Low sequence count after DADA2

cintia_martins · December 26, 2018, 4:01pm

Hi all,
I am new in QIIME2 and I am working with paired end reads that came direct from Illumina sequencing. So I have three archives that I imported with the command:

qiime tools import --type EMPPairedEndSequences --input-path paired-end-sequences --output-path paired-end-sequences.qza

And then I demultiplexed with:

qiime demux emp-paired --m-barcodes-file cintiamapping4.tsv --m-barcodes-column BarcodeSequence --i-seqs paired-end-sequences.qza --o-per-sample-sequences demux_novo.qza --p-rev-comp-barcodes

When I look my demux_novo.qzv data I find high sequence count on my sample (illustrated bellow) and the following quality plot:

After I run denoise with DADA2 the number of sequence count is really low!
qiime dada2 denoise-paired --i-demultiplexed-seqs demux_novo.qza --p-trim-left-f 100 --p-trim-left-r 100 --p-trunc-len-f 260 --p-trunc-len-r 260 --o-representative-sequences rep-seqs.qza --o-table table.qza --o-denoising-stats denoising-stats.qza

I tried trim and trunc with several combination… but nothing gets better than the number I get with trim 100 and trunk 260. The following table.qzv illustrate what is the best I got so far…

table.qzv (320.4 KB)

I also tried use Deblur but I also get a low sequence count… actually I get no sequence.

Should I run using alternative methods? I was starting using this tutorial (Clustering sequences into OTUs using q2-vsearch — QIIME 2 2018.8.0 documentation) with my seqs.fna from QIIME1 and filtering with Identifying and filtering chimeric feature sequences with q2-vsearch — QIIME 2 2018.8.0 documentation

What should I do? Any help, tips, suggestions would be very appreciated!

Happy Holidays to all!
And many thanks in advance!
Cintia

ChrisKeefe · December 26, 2018, 7:04pm

Hi @cintia_martins!
How are you choosing your trim and trunc length parameters? There are lots of good discussions of that here on the forum (incl. 1, 2), as well as in the Atacama tutorial, and in the DADA2 docs.

It's common to lose sequences if DADA2 does not have enough nucleotides to successfully join forward and reverse reads.

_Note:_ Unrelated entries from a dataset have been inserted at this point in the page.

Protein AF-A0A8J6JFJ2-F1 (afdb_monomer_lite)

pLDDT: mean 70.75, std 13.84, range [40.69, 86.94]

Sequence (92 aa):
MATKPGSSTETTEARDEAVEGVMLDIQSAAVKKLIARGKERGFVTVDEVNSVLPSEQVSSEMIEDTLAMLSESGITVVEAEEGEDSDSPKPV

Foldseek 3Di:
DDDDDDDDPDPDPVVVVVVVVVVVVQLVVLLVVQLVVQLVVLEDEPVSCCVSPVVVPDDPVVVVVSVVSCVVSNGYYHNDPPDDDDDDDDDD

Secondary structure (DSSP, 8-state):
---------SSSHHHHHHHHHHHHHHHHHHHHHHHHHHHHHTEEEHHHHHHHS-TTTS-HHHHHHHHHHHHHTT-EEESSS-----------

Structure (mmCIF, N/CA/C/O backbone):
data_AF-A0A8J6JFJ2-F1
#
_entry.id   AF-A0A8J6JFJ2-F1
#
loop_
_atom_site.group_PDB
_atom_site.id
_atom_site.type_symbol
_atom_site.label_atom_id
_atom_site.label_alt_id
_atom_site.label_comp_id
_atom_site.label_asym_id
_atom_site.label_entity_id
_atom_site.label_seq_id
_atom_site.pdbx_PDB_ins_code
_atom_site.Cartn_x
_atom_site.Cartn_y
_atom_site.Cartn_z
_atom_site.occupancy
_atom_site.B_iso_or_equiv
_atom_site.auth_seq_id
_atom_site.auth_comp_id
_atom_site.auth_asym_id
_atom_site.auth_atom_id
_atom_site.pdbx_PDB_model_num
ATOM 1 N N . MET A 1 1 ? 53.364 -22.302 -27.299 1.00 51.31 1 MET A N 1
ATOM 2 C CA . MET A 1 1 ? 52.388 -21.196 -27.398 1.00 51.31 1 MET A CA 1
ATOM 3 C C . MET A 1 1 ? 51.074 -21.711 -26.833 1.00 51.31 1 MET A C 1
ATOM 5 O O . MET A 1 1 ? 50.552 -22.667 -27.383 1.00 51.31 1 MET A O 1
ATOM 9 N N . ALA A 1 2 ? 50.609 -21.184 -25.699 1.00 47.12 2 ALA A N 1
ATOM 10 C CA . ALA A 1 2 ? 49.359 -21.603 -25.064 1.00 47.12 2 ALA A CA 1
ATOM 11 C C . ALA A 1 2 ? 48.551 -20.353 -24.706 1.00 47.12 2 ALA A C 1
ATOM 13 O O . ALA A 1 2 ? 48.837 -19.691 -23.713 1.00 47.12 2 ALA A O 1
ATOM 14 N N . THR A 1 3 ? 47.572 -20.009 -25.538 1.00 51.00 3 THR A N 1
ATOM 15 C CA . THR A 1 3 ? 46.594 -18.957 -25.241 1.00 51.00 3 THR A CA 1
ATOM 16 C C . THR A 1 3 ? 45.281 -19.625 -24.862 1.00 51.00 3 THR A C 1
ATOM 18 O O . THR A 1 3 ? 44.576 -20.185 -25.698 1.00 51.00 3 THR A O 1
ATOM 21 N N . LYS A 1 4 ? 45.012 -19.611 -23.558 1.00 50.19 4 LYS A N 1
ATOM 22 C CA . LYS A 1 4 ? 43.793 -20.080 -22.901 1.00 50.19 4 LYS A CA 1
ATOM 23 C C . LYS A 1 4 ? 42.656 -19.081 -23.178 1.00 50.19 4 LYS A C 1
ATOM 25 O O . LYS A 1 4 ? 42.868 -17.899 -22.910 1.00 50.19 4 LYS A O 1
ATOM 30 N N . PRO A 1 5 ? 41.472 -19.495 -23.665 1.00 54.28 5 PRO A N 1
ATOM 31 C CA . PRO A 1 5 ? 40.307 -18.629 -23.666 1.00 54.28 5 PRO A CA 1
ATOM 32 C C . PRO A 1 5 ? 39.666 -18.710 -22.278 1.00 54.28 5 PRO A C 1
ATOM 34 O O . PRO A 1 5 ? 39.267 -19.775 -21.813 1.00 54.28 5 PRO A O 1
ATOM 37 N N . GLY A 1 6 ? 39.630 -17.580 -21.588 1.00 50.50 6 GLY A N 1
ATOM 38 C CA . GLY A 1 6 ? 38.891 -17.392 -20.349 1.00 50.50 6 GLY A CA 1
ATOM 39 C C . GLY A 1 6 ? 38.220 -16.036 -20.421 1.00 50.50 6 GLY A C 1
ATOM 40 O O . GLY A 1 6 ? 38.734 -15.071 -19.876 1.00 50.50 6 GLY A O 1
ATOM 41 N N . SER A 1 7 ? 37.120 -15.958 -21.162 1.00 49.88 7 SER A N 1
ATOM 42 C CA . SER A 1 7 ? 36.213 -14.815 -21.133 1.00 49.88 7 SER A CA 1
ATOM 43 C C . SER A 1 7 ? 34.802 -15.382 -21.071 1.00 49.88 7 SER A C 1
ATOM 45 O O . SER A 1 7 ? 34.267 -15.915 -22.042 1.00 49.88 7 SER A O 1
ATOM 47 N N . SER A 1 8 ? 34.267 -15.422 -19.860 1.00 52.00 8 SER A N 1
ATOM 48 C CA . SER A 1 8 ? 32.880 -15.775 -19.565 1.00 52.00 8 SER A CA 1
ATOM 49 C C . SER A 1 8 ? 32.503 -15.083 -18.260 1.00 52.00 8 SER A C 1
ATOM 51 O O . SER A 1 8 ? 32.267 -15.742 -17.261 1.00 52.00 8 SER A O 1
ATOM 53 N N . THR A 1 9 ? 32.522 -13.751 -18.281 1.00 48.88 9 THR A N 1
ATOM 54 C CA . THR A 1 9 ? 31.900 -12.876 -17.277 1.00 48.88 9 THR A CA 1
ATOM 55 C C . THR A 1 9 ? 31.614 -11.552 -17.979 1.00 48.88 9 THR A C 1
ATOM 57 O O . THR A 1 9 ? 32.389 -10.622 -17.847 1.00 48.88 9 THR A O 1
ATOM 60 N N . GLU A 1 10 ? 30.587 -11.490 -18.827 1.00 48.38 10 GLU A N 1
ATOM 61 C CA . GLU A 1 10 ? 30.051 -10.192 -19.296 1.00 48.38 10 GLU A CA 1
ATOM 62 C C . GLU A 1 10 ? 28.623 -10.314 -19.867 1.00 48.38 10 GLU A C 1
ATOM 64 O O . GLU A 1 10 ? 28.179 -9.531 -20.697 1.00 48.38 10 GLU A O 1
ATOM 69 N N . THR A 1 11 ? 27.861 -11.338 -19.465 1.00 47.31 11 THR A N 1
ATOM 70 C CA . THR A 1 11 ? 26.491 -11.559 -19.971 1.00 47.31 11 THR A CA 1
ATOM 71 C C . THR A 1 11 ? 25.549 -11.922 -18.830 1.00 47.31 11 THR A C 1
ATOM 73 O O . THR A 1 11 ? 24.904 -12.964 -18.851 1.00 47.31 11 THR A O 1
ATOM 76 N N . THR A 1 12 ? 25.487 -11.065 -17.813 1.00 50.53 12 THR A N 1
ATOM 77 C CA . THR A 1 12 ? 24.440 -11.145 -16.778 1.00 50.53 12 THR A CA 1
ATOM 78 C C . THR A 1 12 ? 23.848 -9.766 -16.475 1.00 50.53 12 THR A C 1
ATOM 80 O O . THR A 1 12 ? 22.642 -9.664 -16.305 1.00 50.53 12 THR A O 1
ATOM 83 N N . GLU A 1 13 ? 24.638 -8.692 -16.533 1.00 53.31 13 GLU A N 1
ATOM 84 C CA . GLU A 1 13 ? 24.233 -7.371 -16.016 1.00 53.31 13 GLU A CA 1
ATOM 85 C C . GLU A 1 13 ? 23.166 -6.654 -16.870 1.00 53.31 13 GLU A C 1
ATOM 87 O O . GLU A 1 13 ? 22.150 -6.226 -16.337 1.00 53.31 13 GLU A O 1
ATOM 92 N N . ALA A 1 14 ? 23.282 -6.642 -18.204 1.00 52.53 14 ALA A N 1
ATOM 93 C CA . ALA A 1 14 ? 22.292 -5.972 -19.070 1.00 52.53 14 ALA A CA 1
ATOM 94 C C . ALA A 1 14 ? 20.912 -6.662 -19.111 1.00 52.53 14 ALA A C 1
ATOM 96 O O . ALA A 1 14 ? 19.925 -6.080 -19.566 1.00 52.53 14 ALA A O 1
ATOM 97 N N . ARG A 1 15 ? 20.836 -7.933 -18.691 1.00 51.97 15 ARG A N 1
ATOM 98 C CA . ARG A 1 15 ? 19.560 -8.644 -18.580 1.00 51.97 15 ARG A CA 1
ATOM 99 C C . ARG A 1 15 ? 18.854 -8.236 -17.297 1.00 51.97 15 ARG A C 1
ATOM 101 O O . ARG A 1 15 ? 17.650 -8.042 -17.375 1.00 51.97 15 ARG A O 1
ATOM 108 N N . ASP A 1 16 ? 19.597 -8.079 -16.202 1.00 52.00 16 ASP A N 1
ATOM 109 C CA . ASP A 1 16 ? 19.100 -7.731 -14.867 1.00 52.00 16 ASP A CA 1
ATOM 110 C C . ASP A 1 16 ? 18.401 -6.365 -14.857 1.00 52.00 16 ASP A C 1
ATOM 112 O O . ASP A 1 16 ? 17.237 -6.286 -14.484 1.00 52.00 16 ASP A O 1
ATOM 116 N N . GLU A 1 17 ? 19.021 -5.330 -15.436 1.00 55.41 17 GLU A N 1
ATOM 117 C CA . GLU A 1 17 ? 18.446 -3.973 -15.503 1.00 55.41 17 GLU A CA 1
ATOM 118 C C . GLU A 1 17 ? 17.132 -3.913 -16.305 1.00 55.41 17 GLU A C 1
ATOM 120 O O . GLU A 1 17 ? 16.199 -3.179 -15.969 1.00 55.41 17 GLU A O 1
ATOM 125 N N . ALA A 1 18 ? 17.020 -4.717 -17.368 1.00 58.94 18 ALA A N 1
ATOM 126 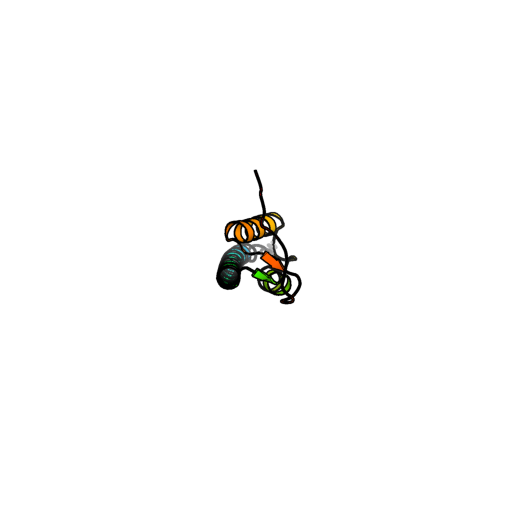C CA . ALA A 1 18 ? 15.796 -4.808 -18.160 1.00 58.94 18 ALA A CA 1
ATOM 127 C C . ALA A 1 18 ? 14.675 -5.558 -17.418 1.00 58.94 18 ALA A C 1
ATOM 129 O O . ALA A 1 18 ? 13.501 -5.233 -17.607 1.00 58.94 18 ALA A O 1
ATOM 130 N N . VAL A 1 19 ? 15.007 -6.547 -16.574 1.00 61.53 19 VAL A N 1
ATOM 131 C CA . VAL A 1 19 ? 14.010 -7.190 -15.699 1.00 61.53 19 VAL A CA 1
ATOM 132 C C . VAL A 1 19 ? 13.628 -6.272 -14.545 1.00 61.53 19 VAL A C 1
ATOM 134 O O . VAL A 1 19 ? 12.456 -6.233 -14.187 1.00 61.53 19 VAL A O 1
ATOM 137 N N . GLU A 1 20 ? 14.575 -5.507 -14.008 1.00 61.16 20 GLU A N 1
ATOM 138 C CA . GLU A 1 20 ? 14.361 -4.566 -12.910 1.00 61.16 20 GLU A CA 1
ATOM 139 C C . GLU A 1 20 ? 13.442 -3.414 -13.337 1.00 61.16 20 GLU A C 1
ATOM 141 O O . GLU A 1 20 ? 12.462 -3.119 -12.654 1.00 61.16 20 GLU A O 1
ATOM 146 N N . GLY A 1 21 ? 13.646 -2.854 -14.536 1.00 66.94 21 GLY A N 1
ATOM 147 C CA . GLY A 1 21 ? 12.747 -1.849 -15.112 1.00 66.94 21 GLY A CA 1
ATOM 148 C C . GLY A 1 21 ? 11.323 -2.372 -15.357 1.00 66.94 21 GLY A C 1
ATOM 149 O O . GLY A 1 21 ? 10.348 -1.671 -15.090 1.00 66.94 21 GLY A O 1
ATOM 150 N N . VAL A 1 22 ? 11.177 -3.625 -15.805 1.00 71.81 22 VAL A N 1
ATOM 151 C CA . VAL A 1 22 ? 9.859 -4.273 -15.950 1.00 71.81 22 VAL A CA 1
ATOM 152 C C . VAL A 1 22 ? 9.229 -4.567 -14.586 1.00 71.81 22 VAL A C 1
ATOM 154 O O . VAL A 1 22 ? 8.024 -4.389 -14.422 1.00 71.81 22 VAL A O 1
ATOM 157 N N . MET A 1 23 ? 10.012 -4.980 -13.588 1.00 68.88 23 MET A N 1
ATOM 158 C CA . MET A 1 23 ? 9.520 -5.177 -12.224 1.00 68.88 23 MET A CA 1
ATOM 159 C C . MET A 1 23 ? 9.056 -3.866 -11.590 1.00 68.88 23 MET A C 1
ATOM 161 O O . MET A 1 23 ? 8.021 -3.865 -10.926 1.00 68.88 23 MET A O 1
ATOM 165 N N . LEU A 1 24 ? 9.764 -2.759 -11.817 1.00 72.38 24 LEU A N 1
ATOM 166 C CA . LEU A 1 24 ? 9.375 -1.438 -11.327 1.00 72.38 24 LEU A CA 1
ATOM 167 C C . LEU A 1 24 ? 8.048 -0.974 -11.950 1.00 72.38 24 LEU A C 1
ATOM 169 O O . LEU A 1 24 ? 7.194 -0.412 -11.261 1.00 72.38 24 LEU A O 1
ATOM 173 N N . ASP A 1 25 ? 7.840 -1.250 -13.241 1.00 77.25 25 ASP A N 1
ATOM 174 C CA . ASP A 1 25 ? 6.589 -0.930 -13.937 1.00 77.25 25 ASP A CA 1
ATOM 175 C C . ASP A 1 25 ? 5.418 -1.792 -13.426 1.00 77.25 25 ASP A C 1
ATOM 177 O O . ASP A 1 25 ? 4.327 -1.282 -13.154 1.00 77.25 25 ASP A O 1
ATOM 181 N N . ILE A 1 26 ? 5.661 -3.087 -13.177 1.00 77.00 26 ILE A N 1
ATOM 182 C CA . ILE A 1 26 ? 4.681 -4.001 -12.568 1.00 77.00 26 ILE A CA 1
ATOM 183 C C . ILE A 1 26 ? 4.311 -3.545 -11.149 1.00 77.00 26 ILE A C 1
ATOM 185 O O . ILE A 1 26 ? 3.124 -3.521 -10.812 1.00 77.00 26 ILE A O 1
ATOM 189 N N . GLN A 1 27 ? 5.293 -3.144 -10.336 1.00 75.50 27 GLN A N 1
ATOM 190 C CA . GLN A 1 27 ? 5.068 -2.608 -8.990 1.00 75.50 27 GLN A CA 1
ATOM 191 C C . GLN A 1 27 ? 4.263 -1.303 -9.044 1.00 75.50 27 GLN A C 1
ATOM 193 O O . GLN A 1 27 ? 3.238 -1.181 -8.377 1.00 75.50 27 GLN A O 1
ATOM 198 N N . SER A 1 28 ? 4.631 -0.372 -9.926 1.00 79.25 28 SER A N 1
ATOM 199 C CA . SER A 1 28 ? 3.910 0.892 -10.135 1.00 79.25 28 SER A CA 1
ATOM 200 C C . SER A 1 28 ? 2.449 0.669 -10.548 1.00 79.25 28 SER A C 1
ATOM 202 O O . SER A 1 28 ? 1.536 1.363 -10.089 1.00 79.25 28 SER A O 1
ATOM 204 N N . ALA A 1 29 ? 2.196 -0.320 -11.408 1.00 83.88 29 ALA A N 1
ATOM 205 C CA . ALA A 1 29 ? 0.848 -0.701 -11.816 1.00 83.88 29 ALA A CA 1
ATOM 206 C C . ALA A 1 29 ? 0.049 -1.339 -10.668 1.00 83.88 29 ALA A C 1
ATOM 208 O O . ALA A 1 29 ? -1.157 -1.095 -10.540 1.00 83.88 29 ALA A O 1
ATOM 209 N N . ALA A 1 30 ? 0.705 -2.142 -9.832 1.00 82.44 30 ALA A N 1
ATOM 210 C CA . ALA A 1 30 ? 0.093 -2.775 -8.675 1.00 82.44 30 ALA A CA 1
ATOM 211 C C . ALA A 1 30 ? -0.272 -1.731 -7.601 1.00 82.44 30 ALA A C 1
ATOM 213 O O . ALA A 1 30 ? -1.417 -1.711 -7.148 1.00 82.44 30 ALA A O 1
ATOM 214 N N . VAL A 1 31 ? 0.625 -0.782 -7.306 1.00 79.25 31 VAL A N 1
ATOM 215 C CA . VAL A 1 31 ? 0.373 0.366 -6.415 1.00 79.25 31 VAL A CA 1
ATOM 216 C C . VAL A 1 31 ? -0.789 1.211 -6.919 1.00 79.25 31 VAL A C 1
ATOM 218 O O . VAL A 1 31 ? -1.717 1.495 -6.169 1.00 79.25 31 VAL A O 1
ATOM 221 N N . LYS A 1 32 ? -0.816 1.564 -8.210 1.00 84.38 32 LYS A N 1
ATOM 222 C CA . LYS A 1 32 ? -1.948 2.307 -8.791 1.00 84.38 32 LYS A CA 1
ATOM 223 C C . LYS A 1 32 ? -3.278 1.578 -8.619 1.00 84.38 32 LYS A C 1
ATOM 225 O O . LYS A 1 32 ? -4.290 2.224 -8.356 1.00 84.38 32 LYS A O 1
ATOM 230 N N . LYS A 1 33 ? -3.299 0.249 -8.761 1.00 86.00 33 LYS A N 1
ATOM 231 C CA . LYS A 1 33 ? -4.502 -0.559 -8.505 1.00 86.00 33 LYS A CA 1
ATOM 232 C C . LYS A 1 33 ? -4.900 -0.547 -7.033 1.00 86.00 33 L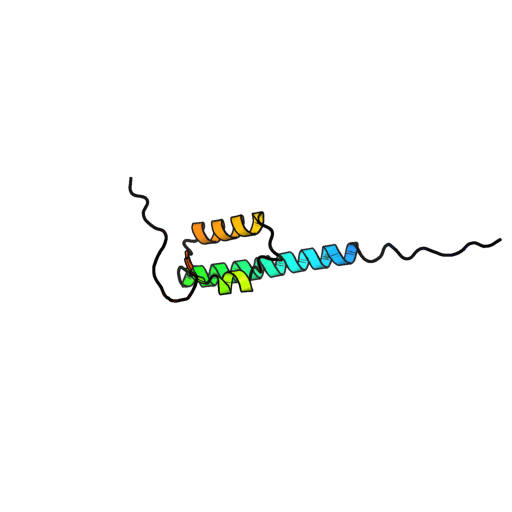YS A C 1
ATOM 234 O O . LYS A 1 33 ? -6.092 -0.445 -6.754 1.00 86.00 33 LYS A O 1
ATOM 239 N N . LEU A 1 34 ? -3.930 -0.644 -6.125 1.00 83.81 34 LEU A N 1
ATOM 240 C CA . LEU A 1 34 ? -4.161 -0.572 -4.685 1.00 83.81 34 LEU A CA 1
ATOM 241 C C . LEU A 1 34 ? -4.756 0.782 -4.298 1.00 83.81 34 LEU A C 1
ATOM 243 O O . LEU A 1 34 ? -5.810 0.820 -3.678 1.00 83.81 34 LEU A O 1
ATOM 247 N N . ILE A 1 35 ? -4.152 1.880 -4.757 1.00 83.56 35 ILE A N 1
ATOM 248 C CA . ILE A 1 35 ? -4.656 3.241 -4.550 1.00 83.56 35 ILE A CA 1
ATOM 249 C C . ILE A 1 35 ? -6.056 3.387 -5.152 1.00 83.56 35 ILE A C 1
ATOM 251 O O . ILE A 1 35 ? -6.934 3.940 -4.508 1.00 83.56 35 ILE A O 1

This can be caused by short raw sequences, but is often caused by narrow trim/trunc values.

Your quality scores for both forward and reverse look strong on the trim-left side, and you might not want to remove that data. At the same time, you might be introducing too many low-quality reads by setting trunc to 260 for your reverse reads. It's not necessary to set forward and reverse to the same values. If more tinkering doesn't yield improved results, let us know!

Chris

cintia_martins · December 28, 2018, 10:31pm

Hi @ChrisKeefe!

It worked! I changed trunc values for my reverse reads. I don’t know why I was fixing the same values for forward and reverse…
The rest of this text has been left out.